Economia

Em Angola, uma mulher de 35 anos quer impulsionar a economia

Nomeada ministra das Finanças há um mês, Vera Daves de Souza precisará recuperar uma economia que deve encolher pelo quarto ano consecutivo em 2019

Bandeira de Angola voando em museu de Luanda (Simon Dawson/Bloomberg)

Bandeira de Angola voando em museu de Luanda (Simon Dawson/Bloomberg)

João Pedro Caleiro

João Pedro Caleiro

Publicado em 17 de novembro de 2019 às 08h00.

Última atualização em 18 de novembro de 2019 às 09h56.

Em meio ao auge do setor petrolífero de Angola em 2011, Vera Daves de Sousa, então chefe de pesquisa de um banco local, era convidada frequente na TV para analisar os mercados financeiros e a economia do segundo maior produtor de petróleo da África.

Foi assim que a jovem de 28 anos despertou o interesse de Archer Mangueira, presidente da Comissão do Mercado de Capitais, que procurava jovens talentos para ajudar a iniciar a negociação de títulos de dívida na Bolsa de Valores de Angola.

“Ele me viu na TV e disse: ‘uau’, ela parece muito confiante, sabe do que está falando. Por que não!”, disse em entrevista Daves de Sousa, hoje com 35 anos. “Ele me convidou para ser membro do conselho.”

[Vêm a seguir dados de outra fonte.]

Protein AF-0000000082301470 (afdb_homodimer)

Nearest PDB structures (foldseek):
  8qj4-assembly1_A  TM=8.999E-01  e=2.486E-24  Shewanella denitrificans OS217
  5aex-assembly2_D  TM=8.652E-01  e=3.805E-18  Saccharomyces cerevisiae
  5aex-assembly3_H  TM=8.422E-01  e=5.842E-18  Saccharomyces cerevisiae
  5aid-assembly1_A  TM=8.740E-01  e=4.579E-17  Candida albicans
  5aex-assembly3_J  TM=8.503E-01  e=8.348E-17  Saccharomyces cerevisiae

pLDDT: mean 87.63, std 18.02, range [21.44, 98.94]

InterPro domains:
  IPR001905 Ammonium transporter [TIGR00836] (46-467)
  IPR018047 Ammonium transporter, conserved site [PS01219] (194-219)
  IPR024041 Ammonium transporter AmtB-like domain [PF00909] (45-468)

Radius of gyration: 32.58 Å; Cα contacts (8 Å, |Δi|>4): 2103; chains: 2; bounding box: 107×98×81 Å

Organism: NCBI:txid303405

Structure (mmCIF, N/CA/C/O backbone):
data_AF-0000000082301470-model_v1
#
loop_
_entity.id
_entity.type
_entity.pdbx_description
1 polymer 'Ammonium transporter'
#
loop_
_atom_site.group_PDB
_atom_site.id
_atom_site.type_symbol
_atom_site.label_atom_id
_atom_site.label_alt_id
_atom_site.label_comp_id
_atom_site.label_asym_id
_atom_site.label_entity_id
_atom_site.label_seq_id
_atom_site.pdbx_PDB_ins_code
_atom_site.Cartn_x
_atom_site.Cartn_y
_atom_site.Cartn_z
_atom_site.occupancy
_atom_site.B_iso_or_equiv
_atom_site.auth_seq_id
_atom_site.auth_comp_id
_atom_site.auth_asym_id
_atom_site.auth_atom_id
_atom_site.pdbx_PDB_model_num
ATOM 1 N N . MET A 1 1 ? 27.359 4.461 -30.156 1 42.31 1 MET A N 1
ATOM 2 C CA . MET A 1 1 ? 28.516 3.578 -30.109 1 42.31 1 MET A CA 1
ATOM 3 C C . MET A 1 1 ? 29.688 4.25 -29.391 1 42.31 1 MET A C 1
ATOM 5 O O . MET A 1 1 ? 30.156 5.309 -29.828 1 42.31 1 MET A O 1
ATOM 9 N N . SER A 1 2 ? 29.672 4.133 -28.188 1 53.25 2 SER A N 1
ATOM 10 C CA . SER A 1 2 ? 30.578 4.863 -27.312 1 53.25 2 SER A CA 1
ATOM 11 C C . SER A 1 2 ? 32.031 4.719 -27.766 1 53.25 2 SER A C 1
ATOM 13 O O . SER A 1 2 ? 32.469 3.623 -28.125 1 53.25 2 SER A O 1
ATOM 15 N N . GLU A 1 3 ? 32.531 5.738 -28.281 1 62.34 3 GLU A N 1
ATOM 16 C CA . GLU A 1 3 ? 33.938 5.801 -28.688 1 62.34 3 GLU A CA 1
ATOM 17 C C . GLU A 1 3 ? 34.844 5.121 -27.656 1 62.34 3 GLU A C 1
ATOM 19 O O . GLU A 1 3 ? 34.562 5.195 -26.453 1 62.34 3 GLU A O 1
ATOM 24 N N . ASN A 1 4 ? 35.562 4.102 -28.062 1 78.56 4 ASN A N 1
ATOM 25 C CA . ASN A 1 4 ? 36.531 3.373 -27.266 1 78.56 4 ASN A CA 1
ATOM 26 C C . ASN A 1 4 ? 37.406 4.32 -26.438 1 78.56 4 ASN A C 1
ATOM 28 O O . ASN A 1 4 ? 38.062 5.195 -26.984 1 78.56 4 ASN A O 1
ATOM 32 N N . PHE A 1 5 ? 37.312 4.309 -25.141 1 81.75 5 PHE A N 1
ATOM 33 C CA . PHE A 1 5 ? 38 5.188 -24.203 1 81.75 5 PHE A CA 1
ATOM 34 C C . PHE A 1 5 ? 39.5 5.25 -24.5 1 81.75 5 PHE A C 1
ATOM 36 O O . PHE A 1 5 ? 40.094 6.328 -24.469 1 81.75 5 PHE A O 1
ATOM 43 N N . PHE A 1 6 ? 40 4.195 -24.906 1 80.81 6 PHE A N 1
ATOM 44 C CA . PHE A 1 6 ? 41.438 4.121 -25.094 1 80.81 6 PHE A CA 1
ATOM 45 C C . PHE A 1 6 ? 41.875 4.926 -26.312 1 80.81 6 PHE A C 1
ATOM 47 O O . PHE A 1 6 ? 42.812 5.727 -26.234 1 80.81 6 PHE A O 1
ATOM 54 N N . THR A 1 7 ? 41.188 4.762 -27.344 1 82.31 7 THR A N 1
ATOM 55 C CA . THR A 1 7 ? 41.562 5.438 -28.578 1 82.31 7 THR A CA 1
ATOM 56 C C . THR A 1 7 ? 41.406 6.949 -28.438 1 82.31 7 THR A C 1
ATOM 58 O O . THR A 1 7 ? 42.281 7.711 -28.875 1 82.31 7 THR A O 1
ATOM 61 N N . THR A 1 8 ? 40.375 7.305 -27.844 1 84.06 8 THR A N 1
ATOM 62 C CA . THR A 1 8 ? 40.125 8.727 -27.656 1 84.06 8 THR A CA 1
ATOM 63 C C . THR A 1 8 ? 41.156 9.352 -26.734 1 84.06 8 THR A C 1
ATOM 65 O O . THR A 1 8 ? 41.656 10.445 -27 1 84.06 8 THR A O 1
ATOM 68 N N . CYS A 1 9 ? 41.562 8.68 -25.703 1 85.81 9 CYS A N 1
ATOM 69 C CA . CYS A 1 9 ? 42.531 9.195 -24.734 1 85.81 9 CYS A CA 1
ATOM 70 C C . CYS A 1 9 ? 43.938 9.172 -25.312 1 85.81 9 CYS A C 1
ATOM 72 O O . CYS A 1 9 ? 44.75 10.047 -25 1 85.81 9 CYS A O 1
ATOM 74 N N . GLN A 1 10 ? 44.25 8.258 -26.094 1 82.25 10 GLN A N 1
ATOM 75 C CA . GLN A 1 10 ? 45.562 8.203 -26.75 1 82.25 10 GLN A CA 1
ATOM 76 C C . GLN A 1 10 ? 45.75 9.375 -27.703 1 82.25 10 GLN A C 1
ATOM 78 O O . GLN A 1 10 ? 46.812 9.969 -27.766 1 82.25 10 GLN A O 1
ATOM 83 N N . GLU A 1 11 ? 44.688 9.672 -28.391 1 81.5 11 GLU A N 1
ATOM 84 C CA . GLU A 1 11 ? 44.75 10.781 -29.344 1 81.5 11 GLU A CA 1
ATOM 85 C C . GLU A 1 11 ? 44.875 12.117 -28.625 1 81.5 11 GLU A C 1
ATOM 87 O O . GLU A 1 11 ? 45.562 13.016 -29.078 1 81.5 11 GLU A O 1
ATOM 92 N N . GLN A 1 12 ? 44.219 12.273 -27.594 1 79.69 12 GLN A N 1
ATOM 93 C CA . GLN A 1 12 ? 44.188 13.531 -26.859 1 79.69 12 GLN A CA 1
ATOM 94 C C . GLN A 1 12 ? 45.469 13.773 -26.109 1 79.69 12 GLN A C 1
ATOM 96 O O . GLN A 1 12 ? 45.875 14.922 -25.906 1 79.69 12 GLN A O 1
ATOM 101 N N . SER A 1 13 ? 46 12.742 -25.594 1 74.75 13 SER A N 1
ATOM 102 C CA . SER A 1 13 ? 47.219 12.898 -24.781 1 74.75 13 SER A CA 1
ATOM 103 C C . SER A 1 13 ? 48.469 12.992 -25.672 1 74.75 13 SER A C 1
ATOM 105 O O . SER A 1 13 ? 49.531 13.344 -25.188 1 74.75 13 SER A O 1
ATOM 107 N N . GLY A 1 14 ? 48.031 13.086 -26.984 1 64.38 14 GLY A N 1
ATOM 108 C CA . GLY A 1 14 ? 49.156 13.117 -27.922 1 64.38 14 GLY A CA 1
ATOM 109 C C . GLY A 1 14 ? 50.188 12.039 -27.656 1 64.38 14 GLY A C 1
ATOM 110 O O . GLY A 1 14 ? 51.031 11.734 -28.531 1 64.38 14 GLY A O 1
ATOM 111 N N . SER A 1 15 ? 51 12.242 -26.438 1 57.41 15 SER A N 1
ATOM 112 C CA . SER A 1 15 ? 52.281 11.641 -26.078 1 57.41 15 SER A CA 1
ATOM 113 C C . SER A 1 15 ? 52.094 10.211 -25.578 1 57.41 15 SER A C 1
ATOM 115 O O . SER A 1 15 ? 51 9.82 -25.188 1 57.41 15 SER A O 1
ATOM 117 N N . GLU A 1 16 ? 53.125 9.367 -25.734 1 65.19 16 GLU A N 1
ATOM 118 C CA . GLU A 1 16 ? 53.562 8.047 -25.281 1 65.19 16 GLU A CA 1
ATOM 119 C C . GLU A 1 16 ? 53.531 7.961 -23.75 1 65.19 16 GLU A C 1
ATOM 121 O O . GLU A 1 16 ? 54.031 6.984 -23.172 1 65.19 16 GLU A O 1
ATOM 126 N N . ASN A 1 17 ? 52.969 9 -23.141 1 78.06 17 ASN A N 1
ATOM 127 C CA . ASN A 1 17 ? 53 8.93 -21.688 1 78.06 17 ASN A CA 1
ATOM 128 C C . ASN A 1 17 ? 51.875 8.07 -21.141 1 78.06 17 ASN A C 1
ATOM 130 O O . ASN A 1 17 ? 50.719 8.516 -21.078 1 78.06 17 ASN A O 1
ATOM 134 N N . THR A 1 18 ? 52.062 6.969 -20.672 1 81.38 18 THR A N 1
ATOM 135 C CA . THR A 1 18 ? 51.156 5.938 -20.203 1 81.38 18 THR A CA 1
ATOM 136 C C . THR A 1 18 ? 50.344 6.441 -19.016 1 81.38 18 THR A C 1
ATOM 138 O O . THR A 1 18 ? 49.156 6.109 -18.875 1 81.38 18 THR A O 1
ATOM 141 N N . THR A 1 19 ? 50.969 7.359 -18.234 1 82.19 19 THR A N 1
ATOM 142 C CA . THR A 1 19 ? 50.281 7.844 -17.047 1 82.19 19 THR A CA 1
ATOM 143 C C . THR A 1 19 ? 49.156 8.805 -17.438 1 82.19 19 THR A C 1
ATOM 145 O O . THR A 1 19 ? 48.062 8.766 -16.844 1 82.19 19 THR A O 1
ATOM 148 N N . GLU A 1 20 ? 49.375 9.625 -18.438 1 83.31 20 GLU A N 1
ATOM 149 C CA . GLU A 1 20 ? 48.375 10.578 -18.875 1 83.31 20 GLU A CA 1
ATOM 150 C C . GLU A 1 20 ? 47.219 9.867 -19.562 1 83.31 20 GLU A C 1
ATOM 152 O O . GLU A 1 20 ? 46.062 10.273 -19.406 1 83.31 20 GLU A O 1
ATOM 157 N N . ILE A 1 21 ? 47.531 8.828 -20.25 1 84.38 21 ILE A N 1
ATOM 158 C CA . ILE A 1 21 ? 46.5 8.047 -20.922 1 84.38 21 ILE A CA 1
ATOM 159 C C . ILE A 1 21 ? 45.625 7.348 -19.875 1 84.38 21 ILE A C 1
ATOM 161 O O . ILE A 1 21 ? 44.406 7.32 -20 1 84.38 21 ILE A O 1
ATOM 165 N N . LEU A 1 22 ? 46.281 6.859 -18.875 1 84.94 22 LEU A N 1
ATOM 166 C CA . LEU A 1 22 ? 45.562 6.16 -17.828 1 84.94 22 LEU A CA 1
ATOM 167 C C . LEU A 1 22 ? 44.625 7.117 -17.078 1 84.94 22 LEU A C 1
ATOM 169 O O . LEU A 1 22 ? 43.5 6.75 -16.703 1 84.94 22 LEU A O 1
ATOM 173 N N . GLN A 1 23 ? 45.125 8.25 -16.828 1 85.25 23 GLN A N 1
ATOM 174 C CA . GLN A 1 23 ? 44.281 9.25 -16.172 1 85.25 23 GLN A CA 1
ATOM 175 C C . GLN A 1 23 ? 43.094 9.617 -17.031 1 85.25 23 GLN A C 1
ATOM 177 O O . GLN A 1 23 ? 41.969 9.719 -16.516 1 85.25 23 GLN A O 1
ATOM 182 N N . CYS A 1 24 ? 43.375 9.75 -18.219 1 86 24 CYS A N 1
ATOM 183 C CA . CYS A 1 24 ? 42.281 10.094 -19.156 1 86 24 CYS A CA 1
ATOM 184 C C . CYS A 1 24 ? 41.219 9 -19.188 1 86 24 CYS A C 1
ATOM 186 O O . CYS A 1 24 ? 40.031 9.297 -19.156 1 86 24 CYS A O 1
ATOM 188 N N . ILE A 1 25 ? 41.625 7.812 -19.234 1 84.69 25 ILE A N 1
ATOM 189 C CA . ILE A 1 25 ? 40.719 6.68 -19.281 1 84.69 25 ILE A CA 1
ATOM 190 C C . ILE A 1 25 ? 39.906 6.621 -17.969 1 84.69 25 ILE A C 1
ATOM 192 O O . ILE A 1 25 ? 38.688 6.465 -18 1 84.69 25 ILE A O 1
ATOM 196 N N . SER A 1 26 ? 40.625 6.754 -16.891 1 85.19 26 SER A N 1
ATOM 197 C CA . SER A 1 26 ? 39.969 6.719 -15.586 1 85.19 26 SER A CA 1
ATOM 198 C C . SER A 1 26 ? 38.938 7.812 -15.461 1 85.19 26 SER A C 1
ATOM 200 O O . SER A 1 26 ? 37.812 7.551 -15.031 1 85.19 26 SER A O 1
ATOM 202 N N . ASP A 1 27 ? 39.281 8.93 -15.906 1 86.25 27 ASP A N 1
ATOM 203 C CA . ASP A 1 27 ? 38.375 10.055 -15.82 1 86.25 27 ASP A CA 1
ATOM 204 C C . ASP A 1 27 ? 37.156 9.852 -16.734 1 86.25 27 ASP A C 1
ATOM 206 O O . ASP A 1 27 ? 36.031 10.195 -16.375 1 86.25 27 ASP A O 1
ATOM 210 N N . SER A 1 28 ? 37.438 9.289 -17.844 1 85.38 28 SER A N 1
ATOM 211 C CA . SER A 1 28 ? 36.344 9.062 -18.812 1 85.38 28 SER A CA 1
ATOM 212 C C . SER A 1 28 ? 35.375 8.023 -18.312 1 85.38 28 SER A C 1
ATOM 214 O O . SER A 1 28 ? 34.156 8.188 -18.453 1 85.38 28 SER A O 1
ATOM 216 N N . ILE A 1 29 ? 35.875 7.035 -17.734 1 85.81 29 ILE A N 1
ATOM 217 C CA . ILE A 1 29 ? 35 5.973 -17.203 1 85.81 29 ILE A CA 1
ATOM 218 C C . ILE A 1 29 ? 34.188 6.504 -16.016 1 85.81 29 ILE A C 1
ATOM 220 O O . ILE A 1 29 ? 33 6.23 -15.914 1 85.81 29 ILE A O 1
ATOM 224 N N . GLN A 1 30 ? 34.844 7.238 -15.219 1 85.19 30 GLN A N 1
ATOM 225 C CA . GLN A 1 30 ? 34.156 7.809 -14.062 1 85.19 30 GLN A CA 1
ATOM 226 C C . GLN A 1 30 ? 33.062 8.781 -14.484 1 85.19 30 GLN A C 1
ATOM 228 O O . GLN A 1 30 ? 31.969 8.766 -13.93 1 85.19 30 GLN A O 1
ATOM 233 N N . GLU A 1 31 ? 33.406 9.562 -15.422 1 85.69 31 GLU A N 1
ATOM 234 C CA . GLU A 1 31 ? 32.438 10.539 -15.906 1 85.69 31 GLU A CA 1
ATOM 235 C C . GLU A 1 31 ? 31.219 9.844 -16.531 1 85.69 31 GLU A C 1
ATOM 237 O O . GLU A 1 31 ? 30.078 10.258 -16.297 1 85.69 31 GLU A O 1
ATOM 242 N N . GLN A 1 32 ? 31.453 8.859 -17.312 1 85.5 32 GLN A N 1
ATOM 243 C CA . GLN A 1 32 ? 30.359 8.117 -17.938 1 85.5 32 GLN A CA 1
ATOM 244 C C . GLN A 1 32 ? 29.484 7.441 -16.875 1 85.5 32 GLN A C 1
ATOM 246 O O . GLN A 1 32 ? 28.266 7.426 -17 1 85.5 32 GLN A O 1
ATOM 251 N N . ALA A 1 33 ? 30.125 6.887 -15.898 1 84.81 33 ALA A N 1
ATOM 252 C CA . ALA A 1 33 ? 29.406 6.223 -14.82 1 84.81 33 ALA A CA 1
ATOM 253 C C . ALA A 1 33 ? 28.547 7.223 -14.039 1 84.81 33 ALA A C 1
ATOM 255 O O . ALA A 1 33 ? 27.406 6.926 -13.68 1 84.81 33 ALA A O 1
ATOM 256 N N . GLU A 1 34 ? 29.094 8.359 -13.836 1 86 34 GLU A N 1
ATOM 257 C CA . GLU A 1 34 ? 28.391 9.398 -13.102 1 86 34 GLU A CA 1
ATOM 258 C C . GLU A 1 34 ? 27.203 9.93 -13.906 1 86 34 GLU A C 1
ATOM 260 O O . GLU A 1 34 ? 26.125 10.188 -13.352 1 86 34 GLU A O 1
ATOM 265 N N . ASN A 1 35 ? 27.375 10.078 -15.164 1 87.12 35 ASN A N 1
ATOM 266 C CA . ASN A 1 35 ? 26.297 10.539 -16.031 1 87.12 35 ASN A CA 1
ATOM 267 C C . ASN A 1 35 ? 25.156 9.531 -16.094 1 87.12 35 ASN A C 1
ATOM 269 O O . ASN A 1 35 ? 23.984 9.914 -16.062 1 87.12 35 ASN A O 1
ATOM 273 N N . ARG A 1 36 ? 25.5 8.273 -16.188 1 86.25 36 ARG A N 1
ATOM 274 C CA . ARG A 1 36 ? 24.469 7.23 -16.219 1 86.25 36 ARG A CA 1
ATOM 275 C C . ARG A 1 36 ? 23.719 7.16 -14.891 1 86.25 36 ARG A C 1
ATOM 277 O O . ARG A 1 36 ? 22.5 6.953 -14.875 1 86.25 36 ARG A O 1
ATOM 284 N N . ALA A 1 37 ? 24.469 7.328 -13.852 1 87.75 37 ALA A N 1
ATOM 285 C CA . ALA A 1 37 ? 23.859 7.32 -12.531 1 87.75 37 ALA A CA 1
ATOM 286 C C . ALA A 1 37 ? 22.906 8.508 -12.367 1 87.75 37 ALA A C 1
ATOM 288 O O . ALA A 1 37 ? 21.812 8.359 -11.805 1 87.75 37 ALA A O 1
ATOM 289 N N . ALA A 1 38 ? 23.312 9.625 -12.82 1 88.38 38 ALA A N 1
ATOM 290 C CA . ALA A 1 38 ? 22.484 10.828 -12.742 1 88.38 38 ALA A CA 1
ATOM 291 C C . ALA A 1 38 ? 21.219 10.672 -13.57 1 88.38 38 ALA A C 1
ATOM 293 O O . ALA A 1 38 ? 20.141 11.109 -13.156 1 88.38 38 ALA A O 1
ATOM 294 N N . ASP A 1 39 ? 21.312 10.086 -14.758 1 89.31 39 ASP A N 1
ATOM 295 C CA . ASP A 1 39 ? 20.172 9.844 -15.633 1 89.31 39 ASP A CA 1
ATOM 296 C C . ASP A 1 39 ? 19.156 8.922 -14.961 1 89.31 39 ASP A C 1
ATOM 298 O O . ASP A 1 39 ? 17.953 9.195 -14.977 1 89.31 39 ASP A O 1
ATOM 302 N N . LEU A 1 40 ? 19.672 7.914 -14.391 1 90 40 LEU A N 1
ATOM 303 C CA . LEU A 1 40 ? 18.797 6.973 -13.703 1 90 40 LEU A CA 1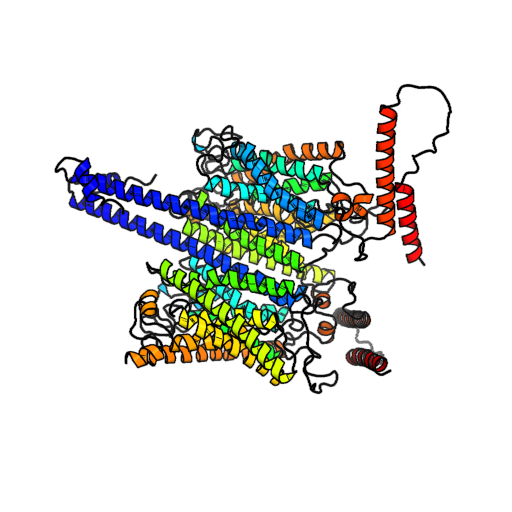
ATOM 304 C C . LEU A 1 40 ? 18.156 7.621 -12.484 1 90 40 LEU A C 1
ATOM 306 O O . LEU A 1 40 ? 16.969 7.398 -12.219 1 90 40 LEU A O 1
ATOM 310 N N . HIS A 1 41 ? 18.891 8.375 -11.836 1 91.81 41 HIS A N 1
ATOM 311 C CA . HIS A 1 41 ? 18.375 9.094 -10.672 1 91.81 41 HIS A CA 1
ATOM 312 C C . HIS A 1 41 ? 17.203 9.984 -11.055 1 91.81 41 HIS A C 1
ATOM 314 O O . HIS A 1 41 ? 16.188 10.016 -10.352 1 91.81 41 HIS A O 1
ATOM 320 N N . ASP A 1 42 ? 17.266 10.68 -12.133 1 93.31 42 ASP A N 1
ATOM 321 C CA . ASP A 1 42 ? 16.203 11.555 -12.602 1 93.31 42 ASP A CA 1
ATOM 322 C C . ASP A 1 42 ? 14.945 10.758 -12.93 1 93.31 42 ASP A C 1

A comissão marcou o início da carreira de Daves de Sousa no mundo político dominado por homens em Angola, onde generais do Exército que desempenharam um papel na guerra civil de 27 anos no país costumavam ocupar posições de destaque.

Para se preparar para as entrevistas na TV, Daves de Sousa disse que estudava por horas para aprender a “se comunicar em termos muito simples”. Hoje, ela enfrenta uma tarefa mais assustadora: nomeada ministra das Finanças há um mês, Daves de Sousa precisará recuperar um economia com previsão de encolher pelo quarto ano consecutivo em 2019 - a pior recessão desde o fim da guerra, em 2002.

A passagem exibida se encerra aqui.